Colorado has safest drivers; DC's most likely to crash -report
By Karen Brooks
AUSTIN, Texas |
(Reuters) - The best drivers in the United States live in northern Colorado, while motorists on the crowded roadways of Washington, D.C., are twice as likely to crash as the national average, according to Allstate America's Best Drivers Report released this week.
Drivers in the nation's capital get involved in crashes once every 4.8 years on average, compared with a national average of once per decade. The most dangerous cities to drive in after Washington are Baltimore; Providence; Hialeah, Florida and Glendale, California.
New York drivers have crashes on average once every 7.3 years, while those in Chicago and Houston crash once every 8 years.

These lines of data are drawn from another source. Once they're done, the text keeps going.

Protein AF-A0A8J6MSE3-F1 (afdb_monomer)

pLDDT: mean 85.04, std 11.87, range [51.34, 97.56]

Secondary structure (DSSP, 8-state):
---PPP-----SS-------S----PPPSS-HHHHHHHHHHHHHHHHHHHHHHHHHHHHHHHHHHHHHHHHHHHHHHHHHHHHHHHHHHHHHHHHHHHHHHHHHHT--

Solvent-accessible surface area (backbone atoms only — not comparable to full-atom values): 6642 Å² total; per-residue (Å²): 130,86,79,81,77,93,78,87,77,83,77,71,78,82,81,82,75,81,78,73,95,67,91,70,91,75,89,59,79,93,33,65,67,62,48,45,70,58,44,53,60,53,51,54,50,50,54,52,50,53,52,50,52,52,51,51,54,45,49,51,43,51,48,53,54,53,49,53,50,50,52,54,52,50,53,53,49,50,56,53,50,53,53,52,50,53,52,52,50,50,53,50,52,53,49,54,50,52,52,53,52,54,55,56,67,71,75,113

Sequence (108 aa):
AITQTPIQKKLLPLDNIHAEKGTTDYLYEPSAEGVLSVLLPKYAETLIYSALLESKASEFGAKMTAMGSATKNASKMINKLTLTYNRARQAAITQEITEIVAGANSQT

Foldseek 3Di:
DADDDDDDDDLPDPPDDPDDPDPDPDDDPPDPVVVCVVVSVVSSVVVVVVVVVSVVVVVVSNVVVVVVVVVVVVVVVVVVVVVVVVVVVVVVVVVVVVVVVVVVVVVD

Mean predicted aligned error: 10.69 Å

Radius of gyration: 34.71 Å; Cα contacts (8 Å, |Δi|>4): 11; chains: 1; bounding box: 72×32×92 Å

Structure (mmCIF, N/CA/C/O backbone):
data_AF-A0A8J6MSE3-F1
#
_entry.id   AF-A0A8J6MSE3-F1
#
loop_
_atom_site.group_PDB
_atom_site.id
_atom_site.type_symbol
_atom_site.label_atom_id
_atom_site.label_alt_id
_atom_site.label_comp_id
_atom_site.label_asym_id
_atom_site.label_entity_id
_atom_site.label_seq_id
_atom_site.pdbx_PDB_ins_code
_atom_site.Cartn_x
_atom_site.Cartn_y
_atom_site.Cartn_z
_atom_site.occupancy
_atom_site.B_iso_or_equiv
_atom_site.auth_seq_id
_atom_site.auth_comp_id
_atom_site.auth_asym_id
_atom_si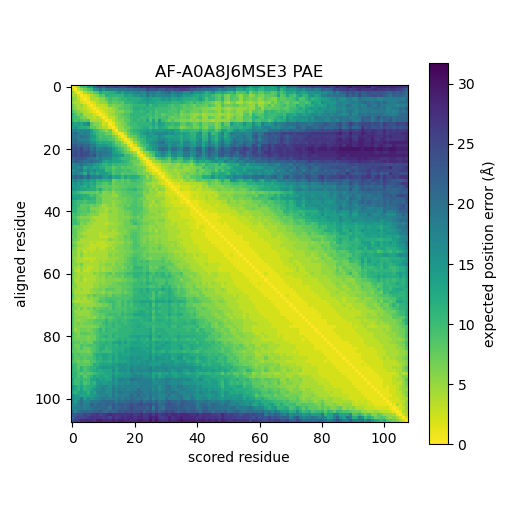te.auth_atom_id
_atom_site.pdbx_PDB_model_num
ATOM 1 N N . ALA A 1 1 ? -1.888 10.471 -5.256 1.00 52.81 1 ALA A N 1
ATOM 2 C CA . ALA A 1 1 ? -1.248 9.149 -5.433 1.00 52.81 1 ALA A CA 1
ATOM 3 C C . ALA A 1 1 ? -2.236 7.988 -5.202 1.00 52.81 1 ALA A C 1
ATOM 5 O O . ALA A 1 1 ? -1.891 7.028 -4.531 1.00 52.81 1 ALA A O 1
ATOM 6 N N . ILE A 1 2 ? -3.469 8.070 -5.727 1.00 59.38 2 ILE A N 1
ATOM 7 C CA . ILE A 1 2 ? -4.524 7.052 -5.488 1.00 59.38 2 ILE A CA 1
ATOM 8 C C . ILE A 1 2 ? -4.879 6.291 -6.778 1.00 59.38 2 ILE A C 1
ATOM 10 O O . ILE A 1 2 ? -5.532 5.257 -6.727 1.00 59.38 2 ILE A O 1
ATOM 14 N N . THR A 1 3 ? -4.404 6.757 -7.933 1.00 69.81 3 THR A N 1
ATOM 15 C CA . THR A 1 3 ? -4.782 6.197 -9.230 1.00 69.81 3 THR A CA 1
ATOM 16 C C . THR A 1 3 ? -3.546 5.625 -9.905 1.00 69.81 3 THR A C 1
ATOM 18 O O . THR A 1 3 ? -2.664 6.376 -10.316 1.00 69.81 3 THR A O 1
ATOM 21 N N . GLN A 1 4 ? -3.466 4.299 -9.995 1.00 76.94 4 GLN A N 1
ATOM 22 C CA . GLN A 1 4 ? -2.524 3.604 -10.867 1.00 76.94 4 GLN A CA 1
ATOM 23 C C . GLN A 1 4 ? -3.259 3.299 -12.175 1.00 76.94 4 GLN A C 1
ATOM 25 O O . GLN A 1 4 ? -4.288 2.625 -12.156 1.00 76.94 4 GLN A O 1
ATOM 30 N N . THR A 1 5 ? -2.780 3.835 -13.299 1.00 80.81 5 THR A N 1
ATOM 31 C CA . THR A 1 5 ? -3.391 3.585 -14.612 1.00 80.81 5 THR A CA 1
ATOM 32 C C . THR A 1 5 ? -2.607 2.493 -15.340 1.00 80.81 5 THR A C 1
ATOM 34 O O . THR A 1 5 ? -1.385 2.596 -15.446 1.00 80.81 5 THR A O 1
ATOM 37 N N . PRO A 1 6 ? -3.264 1.419 -15.813 1.00 82.62 6 PRO A N 1
ATOM 38 C CA . PRO A 1 6 ? -2.579 0.386 -16.574 1.00 82.62 6 PRO A CA 1
ATOM 39 C C . PRO A 1 6 ? -2.189 0.947 -17.944 1.00 82.62 6 PRO A C 1
ATOM 41 O O . PRO A 1 6 ? -3.039 1.438 -18.686 1.00 82.62 6 PRO A O 1
ATOM 44 N N . ILE A 1 7 ? -0.903 0.865 -18.276 1.00 85.38 7 ILE A N 1
ATOM 45 C CA . ILE A 1 7 ? -0.360 1.298 -19.565 1.00 85.38 7 ILE A CA 1
ATOM 46 C C . ILE A 1 7 ? 0.236 0.106 -20.314 1.00 85.38 7 ILE A C 1
ATOM 48 O O . ILE A 1 7 ? 0.925 -0.727 -19.730 1.00 85.38 7 ILE A O 1
ATOM 52 N N . GLN A 1 8 ? -0.004 0.042 -21.623 1.00 81.62 8 GLN A N 1
ATOM 53 C CA . GLN A 1 8 ? 0.646 -0.915 -22.515 1.00 81.62 8 GLN A CA 1
ATOM 54 C C . GLN A 1 8 ? 1.619 -0.154 -23.415 1.00 81.62 8 GLN A C 1
ATOM 56 O O . GLN A 1 8 ? 1.209 0.681 -24.218 1.00 81.62 8 GLN A O 1
ATOM 61 N N . LYS A 1 9 ? 2.918 -0.436 -23.279 1.00 79.12 9 LYS A N 1
ATOM 62 C CA . LYS A 1 9 ? 3.967 0.107 -24.151 1.00 79.12 9 LYS A CA 1
ATOM 63 C C . LYS A 1 9 ? 4.554 -1.024 -24.989 1.00 79.12 9 LYS A C 1
ATOM 65 O O . LYS A 1 9 ? 4.966 -2.049 -24.448 1.00 79.12 9 LYS A O 1
ATOM 70 N N . LYS A 1 10 ? 4.584 -0.841 -26.310 1.00 78.62 10 LYS A N 1
ATOM 71 C CA . LYS A 1 10 ? 5.275 -1.752 -27.230 1.00 78.62 10 LYS A CA 1
ATOM 72 C C . LYS A 1 10 ? 6.779 -1.583 -27.025 1.00 78.62 10 LYS A C 1
ATOM 74 O O . LYS A 1 10 ? 7.296 -0.489 -27.224 1.00 78.62 10 LYS A O 1
ATOM 79 N N . LEU A 1 11 ? 7.450 -2.647 -26.592 1.00 74.56 11 LEU A N 1
ATOM 80 C CA . LEU A 1 11 ? 8.881 -2.615 -26.279 1.00 74.56 11 LEU A CA 1
ATOM 81 C C . LEU A 1 11 ? 9.736 -2.956 -27.506 1.00 74.56 11 LEU A C 1
ATOM 83 O O . LEU A 1 11 ? 10.768 -2.338 -27.731 1.00 74.56 11 LEU A O 1
ATOM 87 N N . LEU A 1 12 ? 9.275 -3.905 -28.325 1.00 80.12 12 LEU A N 1
ATOM 88 C CA . LEU A 1 12 ? 9.901 -4.307 -29.582 1.00 80.12 12 LEU A CA 1
ATOM 89 C C . LEU A 1 12 ? 8.821 -4.599 -30.640 1.00 80.12 12 LEU A C 1
ATOM 91 O O . LEU A 1 12 ? 7.734 -5.066 -30.280 1.00 80.12 12 LEU A O 1
ATOM 95 N N . PRO A 1 13 ? 9.107 -4.397 -31.939 1.00 74.56 13 PRO A N 1
ATOM 96 C CA . PRO A 1 13 ? 10.195 -3.584 -32.505 1.00 74.56 13 PRO A CA 1
ATOM 97 C C . PRO A 1 13 ? 10.089 -2.087 -32.141 1.00 74.56 13 PRO A C 1
ATOM 99 O O . PRO A 1 13 ? 9.003 -1.591 -31.831 1.00 74.56 13 PRO A O 1
ATOM 102 N N . LEU A 1 14 ? 11.237 -1.395 -32.126 1.00 70.75 14 LEU A N 1
ATOM 103 C CA . LEU A 1 14 ? 11.379 0.022 -31.753 1.00 70.75 14 LEU A CA 1
ATOM 104 C C . LEU A 1 14 ? 10.914 0.944 -32.892 1.00 70.75 14 LEU A C 1
ATOM 106 O O . LEU A 1 14 ? 11.720 1.595 -33.548 1.00 70.75 14 LEU A O 1
ATOM 110 N N . ASP A 1 15 ? 9.605 0.999 -33.126 1.00 67.06 15 ASP A N 1
ATOM 111 C CA . ASP A 1 15 ? 9.036 1.787 -34.232 1.00 67.06 15 ASP A CA 1
ATOM 112 C C . ASP A 1 15 ? 8.832 3.273 -33.866 1.00 67.06 15 ASP A C 1
ATOM 114 O O . ASP A 1 15 ? 8.656 4.118 -34.738 1.00 67.06 15 ASP A O 1
ATOM 118 N N . ASN A 1 16 ? 8.866 3.604 -32.568 1.00 61.88 16 ASN A N 1
ATOM 119 C CA . ASN A 1 16 ? 8.534 4.929 -32.029 1.00 61.88 16 ASN A CA 1
ATOM 120 C C . ASN A 1 16 ? 9.766 5.647 -31.460 1.00 61.88 16 ASN A C 1
ATOM 122 O O . ASN A 1 16 ? 9.812 5.980 -30.274 1.00 61.88 16 ASN A O 1
ATOM 126 N N . ILE A 1 17 ? 10.783 5.877 -32.291 1.00 63.19 17 ILE A N 1
ATOM 127 C CA . ILE A 1 17 ? 11.915 6.730 -31.914 1.00 63.19 17 ILE A CA 1
ATOM 128 C C . ILE A 1 17 ? 11.544 8.171 -32.279 1.00 63.19 17 ILE A C 1
ATOM 130 O O . ILE A 1 17 ? 11.689 8.594 -33.425 1.00 63.19 17 ILE A O 1
ATOM 134 N N . HIS A 1 18 ? 11.025 8.937 -31.318 1.00 60.75 18 HIS A N 1
ATOM 135 C CA . HIS A 1 18 ? 10.876 10.381 -31.492 1.00 60.75 18 HIS A CA 1
ATOM 136 C C . HIS A 1 18 ? 12.271 11.016 -31.470 1.00 60.75 18 HIS A C 1
ATOM 138 O O . HIS A 1 18 ? 12.866 11.184 -30.410 1.00 60.75 18 HIS A O 1
ATOM 144 N N . ALA A 1 19 ? 12.813 11.326 -32.647 1.00 60.44 19 ALA A N 1
ATOM 145 C CA . ALA A 1 19 ? 14.072 12.046 -32.765 1.00 60.44 19 ALA A CA 1
ATOM 146 C C . ALA A 1 19 ? 13.868 13.503 -32.323 1.00 60.44 19 ALA A C 1
ATOM 148 O O . ALA A 1 19 ? 13.327 14.319 -33.074 1.00 60.44 19 ALA A O 1
ATOM 149 N N . GLU A 1 20 ? 14.290 13.847 -31.105 1.00 60.34 20 GLU A N 1
ATOM 150 C CA . GLU A 1 20 ? 14.494 15.253 -30.765 1.00 60.34 20 GLU A CA 1
ATOM 151 C C . GLU A 1 20 ? 15.650 15.803 -31.612 1.00 60.34 20 GLU A C 1
ATOM 153 O O . GLU A 1 20 ? 16.699 15.174 -31.763 1.00 60.34 20 GLU A O 1
ATOM 158 N N . LYS A 1 21 ? 15.420 16.963 -32.238 1.00 52.00 21 LYS A N 1
ATOM 159 C CA . LYS A 1 21 ? 16.362 17.622 -33.151 1.00 52.00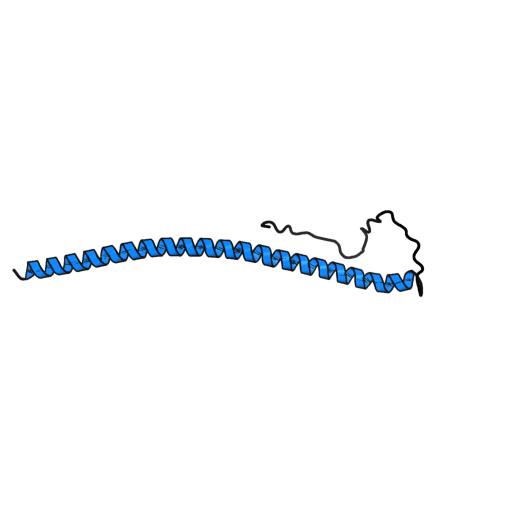 21 LYS A CA 1
ATOM 160 C C . LYS A 1 21 ? 17.624 18.048 -32.399 1.00 52.00 21 LYS A C 1
ATOM 162 O O . LYS A 1 21 ? 17.692 19.145 -31.855 1.00 52.00 21 LYS A O 1
ATOM 167 N N . GLY A 1 22 ? 18.626 17.183 -32.434 1.00 57.38 22 GLY A N 1
ATOM 168 C CA . GLY A 1 22 ? 19.973 17.435 -31.943 1.00 57.38 22 GLY A CA 1
ATOM 169 C C . GLY A 1 22 ? 20.921 16.375 -32.484 1.00 57.38 22 GLY A C 1
ATOM 170 O O . GLY A 1 22 ? 21.424 15.549 -31.731 1.00 57.38 22 GLY A O 1
ATOM 171 N N . THR A 1 23 ? 21.123 16.345 -33.803 1.00 59.34 23 THR A N 1
ATOM 172 C CA . THR A 1 23 ? 22.185 15.533 -34.408 1.00 59.34 23 THR A CA 1
ATOM 173 C C . THR A 1 23 ? 23.524 16.175 -34.075 1.00 59.34 23 THR A C 1
ATOM 175 O O . THR A 1 23 ? 24.001 17.050 -34.792 1.00 59.34 23 THR A O 1
ATOM 178 N N . THR A 1 24 ? 24.090 15.785 -32.938 1.00 70.56 24 THR A N 1
ATOM 179 C CA . THR A 1 24 ? 25.510 15.984 -32.649 1.00 70.56 24 THR A CA 1
ATOM 180 C C . THR A 1 24 ? 26.282 14.917 -33.420 1.00 70.56 24 THR A C 1
ATOM 182 O O . THR A 1 24 ? 25.925 13.741 -33.348 1.00 70.56 24 THR A O 1
ATOM 185 N N . ASP A 1 25 ? 27.314 15.305 -34.165 1.00 72.38 25 ASP A N 1
ATOM 186 C CA . ASP A 1 25 ? 28.156 14.342 -34.876 1.00 72.38 25 ASP A CA 1
ATOM 187 C C . ASP A 1 25 ? 29.000 13.557 -33.862 1.00 72.38 25 ASP A C 1
ATOM 189 O O . ASP A 1 25 ? 29.901 14.097 -33.219 1.00 72.38 25 ASP A O 1
ATOM 193 N N . TYR A 1 26 ? 28.682 12.273 -33.692 1.00 77.19 26 TYR A N 1
ATOM 194 C CA . TYR A 1 26 ? 29.435 11.351 -32.844 1.00 77.19 26 TYR A CA 1
ATOM 195 C C . TYR A 1 26 ? 30.455 10.580 -33.686 1.00 77.19 26 TYR A C 1
ATOM 197 O O . TYR A 1 26 ? 30.117 10.028 -34.734 1.00 77.19 26 TYR A O 1
ATOM 205 N N . LEU A 1 27 ? 31.699 10.499 -33.209 1.00 79.31 27 LEU A N 1
ATOM 206 C CA . LEU A 1 27 ? 32.693 9.580 -33.758 1.00 79.31 27 LEU A CA 1
ATOM 207 C C . LEU A 1 27 ? 32.469 8.198 -33.128 1.00 79.31 27 LEU A C 1
ATOM 209 O O . LEU A 1 27 ? 32.565 8.049 -31.910 1.00 79.31 27 LEU A O 1
ATOM 213 N N . TYR A 1 28 ? 32.129 7.202 -33.945 1.00 78.81 28 TYR A N 1
ATOM 214 C CA . TYR A 1 28 ? 31.870 5.834 -33.490 1.00 78.81 28 TYR A CA 1
ATOM 215 C C . TYR A 1 28 ? 33.112 4.966 -33.675 1.00 78.81 28 TYR A C 1
ATOM 217 O O . TYR A 1 28 ? 33.664 4.901 -34.771 1.00 78.81 28 TYR A O 1
ATOM 225 N N . GLU A 1 29 ? 33.495 4.232 -32.638 1.00 77.94 29 GLU A N 1
ATOM 226 C CA . GLU A 1 29 ? 34.583 3.256 -32.681 1.00 77.94 29 GLU A CA 1
ATOM 227 C C . GLU A 1 29 ? 34.052 1.949 -32.067 1.00 77.94 29 GLU A C 1
ATOM 229 O O . GLU A 1 29 ? 33.529 1.996 -30.948 1.00 77.94 29 GLU A O 1
A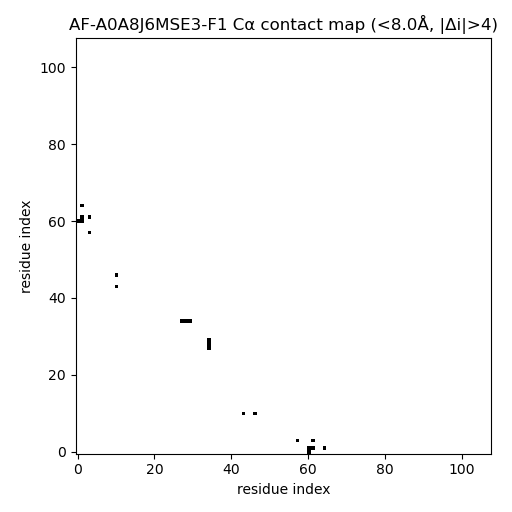TOM 234 N N . PRO A 1 30 ? 34.077 0.786 -32.757 1.00 78.19 30 PRO A N 1
ATOM 235 C CA . PRO A 1 30 ? 34.725 0.458 -34.040 1.00 78.19 30 PRO A CA 1
ATOM 236 C C . PRO A 1 30 ? 33.903 0.764 -35.315 1.00 78.19 30 PRO A C 1
ATOM 238 O O . PRO A 1 30 ? 34.477 0.929 -36.386 1.00 78.19 30 PRO A O 1
ATOM 241 N N . SER A 1 31 ? 32.571 0.829 -35.234 1.00 83.50 31 SER A N 1
ATOM 242 C CA . SER A 1 31 ? 31.671 1.281 -36.311 1.00 83.50 31 SER A CA 1
ATOM 243 C C . SER A 1 31 ? 30.299 1.628 -35.722 1.00 83.50 31 SER A C 1
ATOM 245 O O . SER A 1 31 ? 29.939 1.118 -34.658 1.00 83.50 31 SER A O 1
ATOM 247 N N . ALA A 1 32 ? 29.507 2.465 -36.401 1.00 81.31 32 ALA A N 1
ATOM 248 C CA . ALA A 1 32 ? 28.160 2.823 -35.935 1.00 81.31 32 ALA A CA 1
ATOM 249 C C . ALA A 1 32 ? 27.252 1.588 -35.753 1.00 81.31 32 ALA A C 1
ATOM 251 O O . ALA A 1 32 ? 26.511 1.495 -34.777 1.00 81.31 32 ALA A O 1
ATOM 252 N N . GLU A 1 33 ? 27.361 0.605 -36.650 1.00 82.81 33 GLU A N 1
ATOM 253 C CA . GLU A 1 33 ? 26.608 -0.652 -36.589 1.00 82.81 33 GLU A CA 1
ATOM 254 C C . GLU A 1 33 ? 27.042 -1.533 -35.407 1.00 82.81 33 GLU A C 1
ATOM 256 O O . GLU A 1 33 ? 26.199 -2.071 -34.686 1.00 82.81 33 GLU A O 1
ATOM 261 N N . GLY A 1 34 ? 28.351 -1.617 -35.138 1.00 83.56 34 GLY A N 1
ATOM 262 C CA . GLY A 1 34 ? 28.875 -2.356 -33.990 1.00 83.56 34 GLY A CA 1
ATOM 263 C C . GLY A 1 34 ? 28.432 -1.742 -32.663 1.00 83.56 34 GLY A C 1
ATOM 264 O O . GLY A 1 34 ? 27.954 -2.457 -31.784 1.00 83.56 34 GLY A O 1
ATOM 265 N N . VAL A 1 35 ? 28.489 -0.414 -32.535 1.00 83.62 35 VAL A N 1
ATOM 266 C CA . VAL A 1 35 ? 27.990 0.289 -31.343 1.00 83.62 35 VAL A CA 1
ATOM 267 C C . VAL A 1 35 ? 26.483 0.068 -31.172 1.00 83.62 35 VAL A C 1
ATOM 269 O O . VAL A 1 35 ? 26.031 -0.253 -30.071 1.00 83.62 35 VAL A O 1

By way of comparison, the average driver in Fort Collins, Colorado, crashes every 13.9 years. The next-safest cities were Boise, Idaho; Sioux Falls, South Dakota; Brownsville, Texas and Madison, Wisconsin.
The report, released Tuesday, surveyed Allstate insurance claims over 2011 and 2012 in 200 of the United States' largest cities to determine how often drivers there have crashes.
The company uses the two-year time frame in each annual report to mitigate any spikes in the numbers due to weather events or similar unusual influences on the statistics.
Allstate drivers make up about 10 percent of all insured motorists nationwide, the report said.
The report draws distinctions between driving in big cities, where traffic, emergencies, public transportation and simply getting lost pose more dangers, and small-town driving, where high speed limits, fewer crosswalks and large vehicles are among the most common threats.
Indeed, almost all of the 20 cities with the safest drivers have less than half a million residents, the largest of them Tucson, Arizona, with 524,000 residents and crashes happening to drivers about once every 11.4 years - similar to Lincoln, Nebraska, which is about half the size.
Larger or more crowded cities landed on the bottom of the list. The 20 least safe cities for drivers include Los Angeles, Philadelphia, San Francisco, Newark and Miami.